Suprema Corte dos Estados Unidos determinará poder presidencial para detenção de suspeitos de terrorismo

Adam Liptak
Em Washington (EUA)

Na sexta-feira (05/112), a Suprema Corte dos Estados Unidos concordou em decidir a questão mais fundamental até o momento a respeito do poder executivo na era do terrorismo: o presidente pode ordenar a detenção militar por tempo indefinido de pessoas que moram nos Estados Unidos?

O caso diz respeito a Ali al-Marri, o único indivíduo no território dos Estados Unidos que é mantido preso como combatente inimigo. Ele está detido na penitenciária da Marinha em Charleston, Carolina do Sul. Marri, um cidadão de Qatar, estava legalmente nos Estados Unidos quando foi detido em dezembro de 2001 em Peoria, no Estado de Illinois, onde morava com a família e estudava ciência da computação na Universidade Bradley.

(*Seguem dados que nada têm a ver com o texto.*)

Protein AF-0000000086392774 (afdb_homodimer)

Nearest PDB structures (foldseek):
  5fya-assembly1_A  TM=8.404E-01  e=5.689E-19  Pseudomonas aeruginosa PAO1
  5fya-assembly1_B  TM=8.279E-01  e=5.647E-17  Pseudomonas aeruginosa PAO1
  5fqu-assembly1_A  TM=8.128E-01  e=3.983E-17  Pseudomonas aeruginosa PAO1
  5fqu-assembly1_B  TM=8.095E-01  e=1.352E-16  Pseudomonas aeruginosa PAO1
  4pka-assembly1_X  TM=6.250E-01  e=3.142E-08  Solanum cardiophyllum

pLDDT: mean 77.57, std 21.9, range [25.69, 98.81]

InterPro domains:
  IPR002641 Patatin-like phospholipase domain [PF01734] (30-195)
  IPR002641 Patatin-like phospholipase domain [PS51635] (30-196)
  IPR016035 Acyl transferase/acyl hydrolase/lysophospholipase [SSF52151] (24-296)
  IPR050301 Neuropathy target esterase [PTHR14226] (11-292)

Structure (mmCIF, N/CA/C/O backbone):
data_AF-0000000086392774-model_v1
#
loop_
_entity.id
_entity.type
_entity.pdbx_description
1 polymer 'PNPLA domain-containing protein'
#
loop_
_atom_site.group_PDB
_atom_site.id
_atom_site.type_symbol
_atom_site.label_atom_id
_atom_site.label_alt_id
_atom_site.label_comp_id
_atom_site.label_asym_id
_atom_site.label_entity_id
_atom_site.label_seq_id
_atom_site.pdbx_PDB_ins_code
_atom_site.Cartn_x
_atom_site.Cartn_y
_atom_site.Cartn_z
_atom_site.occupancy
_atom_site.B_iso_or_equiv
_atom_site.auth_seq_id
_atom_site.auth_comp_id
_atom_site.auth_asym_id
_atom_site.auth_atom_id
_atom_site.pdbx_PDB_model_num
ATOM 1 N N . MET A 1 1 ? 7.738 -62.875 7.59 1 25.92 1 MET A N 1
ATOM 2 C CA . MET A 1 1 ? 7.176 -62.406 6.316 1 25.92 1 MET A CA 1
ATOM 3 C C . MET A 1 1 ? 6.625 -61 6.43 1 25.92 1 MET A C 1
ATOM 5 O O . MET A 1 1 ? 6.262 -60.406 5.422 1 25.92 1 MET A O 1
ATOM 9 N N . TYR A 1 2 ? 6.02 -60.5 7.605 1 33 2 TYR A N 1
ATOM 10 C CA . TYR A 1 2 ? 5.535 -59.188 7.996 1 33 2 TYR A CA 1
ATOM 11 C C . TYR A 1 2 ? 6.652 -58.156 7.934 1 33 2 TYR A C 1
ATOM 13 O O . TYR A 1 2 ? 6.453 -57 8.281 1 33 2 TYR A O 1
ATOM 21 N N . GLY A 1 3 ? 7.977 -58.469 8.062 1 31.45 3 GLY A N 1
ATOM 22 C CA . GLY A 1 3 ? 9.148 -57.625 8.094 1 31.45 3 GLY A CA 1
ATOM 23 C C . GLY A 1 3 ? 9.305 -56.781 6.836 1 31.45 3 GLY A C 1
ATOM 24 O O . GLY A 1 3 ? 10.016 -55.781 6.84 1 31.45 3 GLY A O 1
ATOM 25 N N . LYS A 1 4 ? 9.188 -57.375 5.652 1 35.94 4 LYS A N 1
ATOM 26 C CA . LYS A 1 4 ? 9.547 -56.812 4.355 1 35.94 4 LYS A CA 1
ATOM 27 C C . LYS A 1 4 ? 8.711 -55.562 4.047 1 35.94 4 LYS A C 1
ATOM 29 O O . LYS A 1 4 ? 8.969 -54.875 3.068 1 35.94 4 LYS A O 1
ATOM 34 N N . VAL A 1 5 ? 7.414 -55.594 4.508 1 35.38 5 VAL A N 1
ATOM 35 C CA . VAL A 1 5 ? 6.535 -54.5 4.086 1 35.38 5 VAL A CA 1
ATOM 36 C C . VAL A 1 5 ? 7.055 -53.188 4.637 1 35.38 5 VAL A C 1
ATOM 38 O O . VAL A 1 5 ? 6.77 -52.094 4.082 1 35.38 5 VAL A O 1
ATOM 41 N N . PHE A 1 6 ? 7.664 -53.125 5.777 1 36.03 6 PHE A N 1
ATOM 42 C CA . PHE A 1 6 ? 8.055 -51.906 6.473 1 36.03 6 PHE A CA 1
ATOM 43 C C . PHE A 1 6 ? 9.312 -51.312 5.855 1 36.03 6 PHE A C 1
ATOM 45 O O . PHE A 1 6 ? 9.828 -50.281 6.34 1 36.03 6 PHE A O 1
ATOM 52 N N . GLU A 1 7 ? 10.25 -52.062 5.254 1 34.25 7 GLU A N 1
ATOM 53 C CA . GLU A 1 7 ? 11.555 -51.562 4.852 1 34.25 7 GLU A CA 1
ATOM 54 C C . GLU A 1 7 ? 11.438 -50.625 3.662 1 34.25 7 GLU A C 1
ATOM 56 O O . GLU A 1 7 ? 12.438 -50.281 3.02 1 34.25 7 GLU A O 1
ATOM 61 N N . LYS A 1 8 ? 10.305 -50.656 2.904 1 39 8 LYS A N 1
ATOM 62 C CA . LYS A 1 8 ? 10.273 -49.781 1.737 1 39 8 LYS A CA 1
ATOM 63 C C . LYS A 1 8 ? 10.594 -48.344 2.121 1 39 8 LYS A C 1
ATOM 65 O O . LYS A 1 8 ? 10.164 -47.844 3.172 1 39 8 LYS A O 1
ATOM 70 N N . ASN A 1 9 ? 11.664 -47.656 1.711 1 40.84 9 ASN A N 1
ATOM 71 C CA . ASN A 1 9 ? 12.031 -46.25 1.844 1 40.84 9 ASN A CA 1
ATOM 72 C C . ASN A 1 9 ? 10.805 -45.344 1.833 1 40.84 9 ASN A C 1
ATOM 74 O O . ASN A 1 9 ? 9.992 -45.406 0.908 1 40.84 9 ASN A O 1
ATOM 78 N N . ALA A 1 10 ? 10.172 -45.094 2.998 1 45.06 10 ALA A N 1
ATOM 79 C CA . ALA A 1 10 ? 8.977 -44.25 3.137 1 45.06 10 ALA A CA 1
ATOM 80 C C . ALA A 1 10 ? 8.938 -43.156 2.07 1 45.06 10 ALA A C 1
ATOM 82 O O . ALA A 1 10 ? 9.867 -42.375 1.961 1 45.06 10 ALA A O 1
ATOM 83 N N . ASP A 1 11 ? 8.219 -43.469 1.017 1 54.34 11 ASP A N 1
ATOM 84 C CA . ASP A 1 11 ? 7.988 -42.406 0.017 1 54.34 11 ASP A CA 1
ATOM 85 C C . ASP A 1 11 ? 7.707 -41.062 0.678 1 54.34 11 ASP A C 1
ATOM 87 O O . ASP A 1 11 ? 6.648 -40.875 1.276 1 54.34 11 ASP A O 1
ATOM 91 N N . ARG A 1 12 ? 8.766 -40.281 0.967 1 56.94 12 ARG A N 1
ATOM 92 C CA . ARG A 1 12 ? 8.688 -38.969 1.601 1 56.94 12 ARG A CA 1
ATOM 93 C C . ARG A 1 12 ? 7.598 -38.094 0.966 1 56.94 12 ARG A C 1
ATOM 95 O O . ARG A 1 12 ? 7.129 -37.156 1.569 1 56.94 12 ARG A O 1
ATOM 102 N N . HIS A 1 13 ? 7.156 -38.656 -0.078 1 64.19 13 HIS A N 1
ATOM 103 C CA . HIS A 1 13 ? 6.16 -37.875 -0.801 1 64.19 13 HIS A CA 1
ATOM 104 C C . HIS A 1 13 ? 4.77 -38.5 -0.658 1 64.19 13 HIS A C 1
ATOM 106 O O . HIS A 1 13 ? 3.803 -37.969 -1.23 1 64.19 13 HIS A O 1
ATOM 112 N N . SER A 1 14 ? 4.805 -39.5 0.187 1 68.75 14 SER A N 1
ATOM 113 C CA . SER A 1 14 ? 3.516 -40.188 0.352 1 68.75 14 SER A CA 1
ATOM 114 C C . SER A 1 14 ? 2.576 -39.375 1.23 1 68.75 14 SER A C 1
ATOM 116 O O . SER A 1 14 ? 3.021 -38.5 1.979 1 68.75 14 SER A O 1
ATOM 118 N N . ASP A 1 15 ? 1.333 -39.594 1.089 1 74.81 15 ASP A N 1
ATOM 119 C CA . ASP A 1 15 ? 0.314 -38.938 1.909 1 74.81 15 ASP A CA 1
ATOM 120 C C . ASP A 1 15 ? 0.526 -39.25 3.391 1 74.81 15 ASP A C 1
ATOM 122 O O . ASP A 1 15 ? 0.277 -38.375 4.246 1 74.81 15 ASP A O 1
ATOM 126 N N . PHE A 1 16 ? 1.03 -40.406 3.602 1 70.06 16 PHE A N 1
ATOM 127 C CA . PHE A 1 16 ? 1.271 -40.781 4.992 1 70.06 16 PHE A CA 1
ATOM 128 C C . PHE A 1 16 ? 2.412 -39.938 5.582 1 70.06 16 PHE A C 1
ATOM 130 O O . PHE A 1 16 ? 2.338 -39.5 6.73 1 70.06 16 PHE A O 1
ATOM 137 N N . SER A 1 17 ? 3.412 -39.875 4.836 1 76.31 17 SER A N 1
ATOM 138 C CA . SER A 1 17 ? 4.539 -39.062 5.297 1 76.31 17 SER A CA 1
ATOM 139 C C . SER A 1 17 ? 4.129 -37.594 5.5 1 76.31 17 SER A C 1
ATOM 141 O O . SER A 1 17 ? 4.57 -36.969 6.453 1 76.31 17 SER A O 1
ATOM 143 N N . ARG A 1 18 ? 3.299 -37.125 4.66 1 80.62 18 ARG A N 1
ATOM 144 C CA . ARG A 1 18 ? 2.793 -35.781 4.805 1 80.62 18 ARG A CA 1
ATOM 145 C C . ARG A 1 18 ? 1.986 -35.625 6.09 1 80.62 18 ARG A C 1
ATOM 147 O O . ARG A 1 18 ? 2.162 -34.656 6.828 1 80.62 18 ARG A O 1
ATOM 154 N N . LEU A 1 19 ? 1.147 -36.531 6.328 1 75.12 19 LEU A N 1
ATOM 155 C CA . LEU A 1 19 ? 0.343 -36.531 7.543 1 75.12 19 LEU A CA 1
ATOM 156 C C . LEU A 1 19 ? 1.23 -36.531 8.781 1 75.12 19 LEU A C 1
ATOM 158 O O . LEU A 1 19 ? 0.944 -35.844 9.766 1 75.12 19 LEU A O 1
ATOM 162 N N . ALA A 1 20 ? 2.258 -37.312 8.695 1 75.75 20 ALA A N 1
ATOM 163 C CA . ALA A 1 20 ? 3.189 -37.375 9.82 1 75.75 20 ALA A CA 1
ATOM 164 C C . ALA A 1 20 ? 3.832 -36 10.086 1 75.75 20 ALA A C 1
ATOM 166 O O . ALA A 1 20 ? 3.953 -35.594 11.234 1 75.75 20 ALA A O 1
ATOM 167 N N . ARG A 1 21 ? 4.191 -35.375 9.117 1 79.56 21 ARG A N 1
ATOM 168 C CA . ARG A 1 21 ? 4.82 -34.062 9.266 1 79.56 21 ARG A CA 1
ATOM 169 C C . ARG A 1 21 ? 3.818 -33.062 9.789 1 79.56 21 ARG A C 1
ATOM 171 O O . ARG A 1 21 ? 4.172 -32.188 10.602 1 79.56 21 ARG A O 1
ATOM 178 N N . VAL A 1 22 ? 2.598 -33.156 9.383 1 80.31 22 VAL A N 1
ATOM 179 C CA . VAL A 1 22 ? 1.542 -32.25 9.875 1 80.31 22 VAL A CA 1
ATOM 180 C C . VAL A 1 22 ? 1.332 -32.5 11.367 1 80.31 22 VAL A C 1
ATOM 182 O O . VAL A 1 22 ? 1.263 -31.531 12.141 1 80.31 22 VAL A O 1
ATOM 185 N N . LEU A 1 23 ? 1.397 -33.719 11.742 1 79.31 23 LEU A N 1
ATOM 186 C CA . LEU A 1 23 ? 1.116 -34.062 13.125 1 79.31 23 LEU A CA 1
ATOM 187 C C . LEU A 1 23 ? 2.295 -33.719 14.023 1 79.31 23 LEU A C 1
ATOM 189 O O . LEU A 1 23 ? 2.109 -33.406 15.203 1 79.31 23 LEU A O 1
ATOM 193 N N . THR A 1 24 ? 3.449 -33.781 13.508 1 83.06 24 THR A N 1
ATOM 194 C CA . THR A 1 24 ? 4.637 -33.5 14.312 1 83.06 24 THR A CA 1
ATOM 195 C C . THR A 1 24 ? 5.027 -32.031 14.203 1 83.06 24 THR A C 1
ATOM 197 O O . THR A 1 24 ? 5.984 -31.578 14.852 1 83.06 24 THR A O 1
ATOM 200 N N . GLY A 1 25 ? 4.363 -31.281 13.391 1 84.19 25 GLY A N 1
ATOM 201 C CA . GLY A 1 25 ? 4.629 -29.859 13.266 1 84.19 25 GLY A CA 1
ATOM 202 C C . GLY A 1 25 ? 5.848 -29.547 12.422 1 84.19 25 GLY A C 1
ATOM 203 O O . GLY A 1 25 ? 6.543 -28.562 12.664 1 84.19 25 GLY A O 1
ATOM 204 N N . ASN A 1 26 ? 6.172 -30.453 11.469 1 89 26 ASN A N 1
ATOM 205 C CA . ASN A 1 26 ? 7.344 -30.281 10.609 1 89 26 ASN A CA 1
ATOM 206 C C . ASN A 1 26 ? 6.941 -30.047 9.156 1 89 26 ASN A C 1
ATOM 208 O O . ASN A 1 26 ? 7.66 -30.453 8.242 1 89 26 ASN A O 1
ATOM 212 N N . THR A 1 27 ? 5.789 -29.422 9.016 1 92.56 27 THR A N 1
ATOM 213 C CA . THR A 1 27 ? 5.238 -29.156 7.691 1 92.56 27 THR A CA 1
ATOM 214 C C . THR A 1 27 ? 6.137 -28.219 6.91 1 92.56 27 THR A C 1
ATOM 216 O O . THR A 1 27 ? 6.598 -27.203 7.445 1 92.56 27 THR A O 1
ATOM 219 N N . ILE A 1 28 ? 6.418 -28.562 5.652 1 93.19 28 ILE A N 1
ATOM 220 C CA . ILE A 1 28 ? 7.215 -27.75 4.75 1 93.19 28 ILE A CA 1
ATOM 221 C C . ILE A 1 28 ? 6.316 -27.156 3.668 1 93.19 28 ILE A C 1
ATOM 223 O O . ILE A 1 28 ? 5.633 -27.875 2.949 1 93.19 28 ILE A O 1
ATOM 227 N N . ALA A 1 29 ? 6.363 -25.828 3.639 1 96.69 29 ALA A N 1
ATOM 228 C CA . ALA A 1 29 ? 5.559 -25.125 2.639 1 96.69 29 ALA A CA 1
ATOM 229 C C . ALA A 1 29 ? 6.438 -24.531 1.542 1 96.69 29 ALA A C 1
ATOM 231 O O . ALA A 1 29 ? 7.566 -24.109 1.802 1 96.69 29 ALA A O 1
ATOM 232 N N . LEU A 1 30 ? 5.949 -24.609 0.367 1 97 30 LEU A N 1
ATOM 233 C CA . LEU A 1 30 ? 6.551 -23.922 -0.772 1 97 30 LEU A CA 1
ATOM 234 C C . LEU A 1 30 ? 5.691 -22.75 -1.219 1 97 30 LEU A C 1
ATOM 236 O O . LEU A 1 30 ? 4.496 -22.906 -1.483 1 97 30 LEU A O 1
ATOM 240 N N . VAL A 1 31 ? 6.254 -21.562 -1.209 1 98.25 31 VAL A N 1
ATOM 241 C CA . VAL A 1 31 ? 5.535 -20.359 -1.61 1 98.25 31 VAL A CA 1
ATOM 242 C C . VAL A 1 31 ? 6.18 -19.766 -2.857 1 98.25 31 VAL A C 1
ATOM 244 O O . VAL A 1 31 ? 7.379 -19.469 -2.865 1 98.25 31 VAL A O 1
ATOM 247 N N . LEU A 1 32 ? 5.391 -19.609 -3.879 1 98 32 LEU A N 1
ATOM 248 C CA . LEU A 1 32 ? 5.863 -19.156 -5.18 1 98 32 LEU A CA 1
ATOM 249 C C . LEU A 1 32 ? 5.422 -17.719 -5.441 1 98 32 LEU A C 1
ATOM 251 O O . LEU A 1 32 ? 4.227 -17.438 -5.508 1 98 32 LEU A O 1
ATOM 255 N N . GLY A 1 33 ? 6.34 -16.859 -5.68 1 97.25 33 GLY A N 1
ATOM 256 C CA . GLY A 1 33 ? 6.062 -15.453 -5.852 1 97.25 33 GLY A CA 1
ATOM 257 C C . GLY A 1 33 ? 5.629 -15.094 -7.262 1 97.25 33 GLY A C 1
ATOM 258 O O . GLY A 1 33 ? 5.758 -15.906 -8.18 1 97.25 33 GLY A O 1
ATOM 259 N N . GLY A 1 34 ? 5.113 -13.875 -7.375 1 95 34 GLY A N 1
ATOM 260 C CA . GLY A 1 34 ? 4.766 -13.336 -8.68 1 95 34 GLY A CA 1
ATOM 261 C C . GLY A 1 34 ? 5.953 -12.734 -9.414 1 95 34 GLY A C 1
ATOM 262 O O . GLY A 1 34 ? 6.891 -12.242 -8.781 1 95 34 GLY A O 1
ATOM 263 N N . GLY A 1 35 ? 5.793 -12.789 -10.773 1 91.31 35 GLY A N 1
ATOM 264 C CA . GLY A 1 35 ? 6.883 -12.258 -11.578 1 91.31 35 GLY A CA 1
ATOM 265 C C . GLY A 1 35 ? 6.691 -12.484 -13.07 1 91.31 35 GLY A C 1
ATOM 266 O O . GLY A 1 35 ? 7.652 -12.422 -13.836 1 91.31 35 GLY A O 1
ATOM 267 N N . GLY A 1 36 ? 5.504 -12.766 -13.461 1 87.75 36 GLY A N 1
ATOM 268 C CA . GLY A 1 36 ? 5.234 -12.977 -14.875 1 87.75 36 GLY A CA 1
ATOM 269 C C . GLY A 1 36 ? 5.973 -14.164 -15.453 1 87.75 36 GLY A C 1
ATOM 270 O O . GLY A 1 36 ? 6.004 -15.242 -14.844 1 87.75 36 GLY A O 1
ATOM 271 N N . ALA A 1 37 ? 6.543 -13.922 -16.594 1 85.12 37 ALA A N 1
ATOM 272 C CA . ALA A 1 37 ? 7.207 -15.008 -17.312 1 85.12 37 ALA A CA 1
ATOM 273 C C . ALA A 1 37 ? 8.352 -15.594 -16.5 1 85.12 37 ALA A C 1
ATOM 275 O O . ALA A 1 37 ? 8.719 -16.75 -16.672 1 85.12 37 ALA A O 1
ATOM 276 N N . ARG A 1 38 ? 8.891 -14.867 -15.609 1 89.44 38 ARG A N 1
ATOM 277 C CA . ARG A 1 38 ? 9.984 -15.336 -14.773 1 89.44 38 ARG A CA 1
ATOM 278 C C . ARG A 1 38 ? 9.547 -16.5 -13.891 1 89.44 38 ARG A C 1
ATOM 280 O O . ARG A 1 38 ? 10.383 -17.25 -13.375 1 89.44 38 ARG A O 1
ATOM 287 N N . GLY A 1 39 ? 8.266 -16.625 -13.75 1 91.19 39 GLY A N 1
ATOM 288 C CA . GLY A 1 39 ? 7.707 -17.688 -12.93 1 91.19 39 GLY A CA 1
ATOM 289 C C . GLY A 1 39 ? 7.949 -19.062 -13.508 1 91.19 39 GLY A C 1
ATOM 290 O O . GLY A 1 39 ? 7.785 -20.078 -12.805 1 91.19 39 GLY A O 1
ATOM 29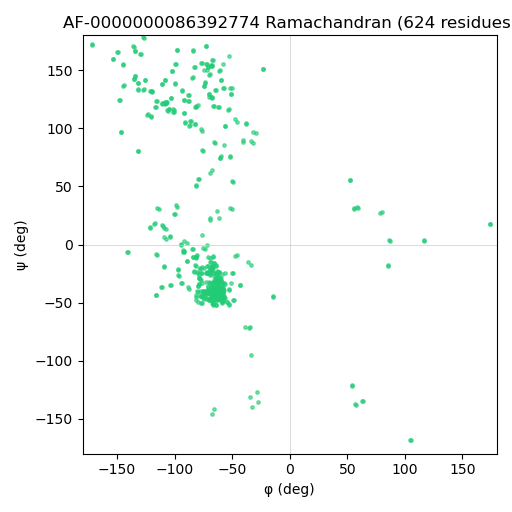1 N N . CYS A 1 40 ? 8.422 -19.109 -14.734 1 89.31 40 CYS A N 1
ATOM 292 C CA . CYS A 1 40 ? 8.805 -20.406 -15.289 1 89.31 40 CYS A CA 1
ATOM 293 C C . CYS A 1 40 ? 9.938 -21.031 -14.492 1 89.31 40 CYS A C 1
ATOM 295 O O . CYS A 1 40 ? 10.086 -22.25 -14.469 1 89.31 40 CYS A O 1
ATOM 297 N N . SER A 1 41 ? 10.633 -20.234 -13.852 1 90.25 41 SER A N 1
ATOM 298 C CA . SER A 1 41 ? 11.742 -20.719 -13.039 1 90.25 41 SER A CA 1
ATOM 299 C C . SER A 1 41 ? 11.242 -21.484 -11.812 1 90.25 41 SER A C 1
ATOM 301 O O . SER A 1 41 ? 11.977 -22.281 -11.227 1 90.25 41 SER A O 1
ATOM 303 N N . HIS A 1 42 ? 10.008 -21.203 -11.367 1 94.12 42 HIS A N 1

Dezoito meses depois, quando Marri estava prestes a ser julgado por fraude com cartão de crédito e outras acusações, o presidente Bush declarou-o combatente inimigo, transferindo-o da jurisdição do Departamento de Justiça para a unidade de detenção militar. O governo afirma que Marri é um agente sleeper (agente que permanece "adormecido" no país escolhido como alvo, aguardando instruções para agir) da Al Qaeda que foi enviado aos Estados Unidos para cometer assassinatos em massa e provocar caos no sistema bancário.

O caso, que provavelmente será contestado na próxima primavera, fará com que o governo Obama se depare com várias opções estratégicas difíceis. Ele poderá continuar defendendo a interpretação ampla do poder executivo feita pelo governo Bush, adotar uma interpretação de âmbito mais modesto ou simplificar o caso, deslocando o prisioneiro para o sistema de justiça criminal.

Em julho, o Tribunal Federal de Apelações do Quarto Circuito, em Richmond, Virginia, chegou a uma decisão dividida em relação ao caso. Após uma votação por 5 a 4, o tribunal decidiu que o presidente tem autoridade legal para prender Marri.

Mas uma segunda votação, também por 5 a 4, determinou que ele precisa ter uma oportunidade adicional de contestar a decisão no tribunal federal. A segunda votação determinou que um procedimento anterior do tribunal, no qual o governo apresentou apenas uma declaração sob juramento de um oficial de inteligência militar, foi inadequado.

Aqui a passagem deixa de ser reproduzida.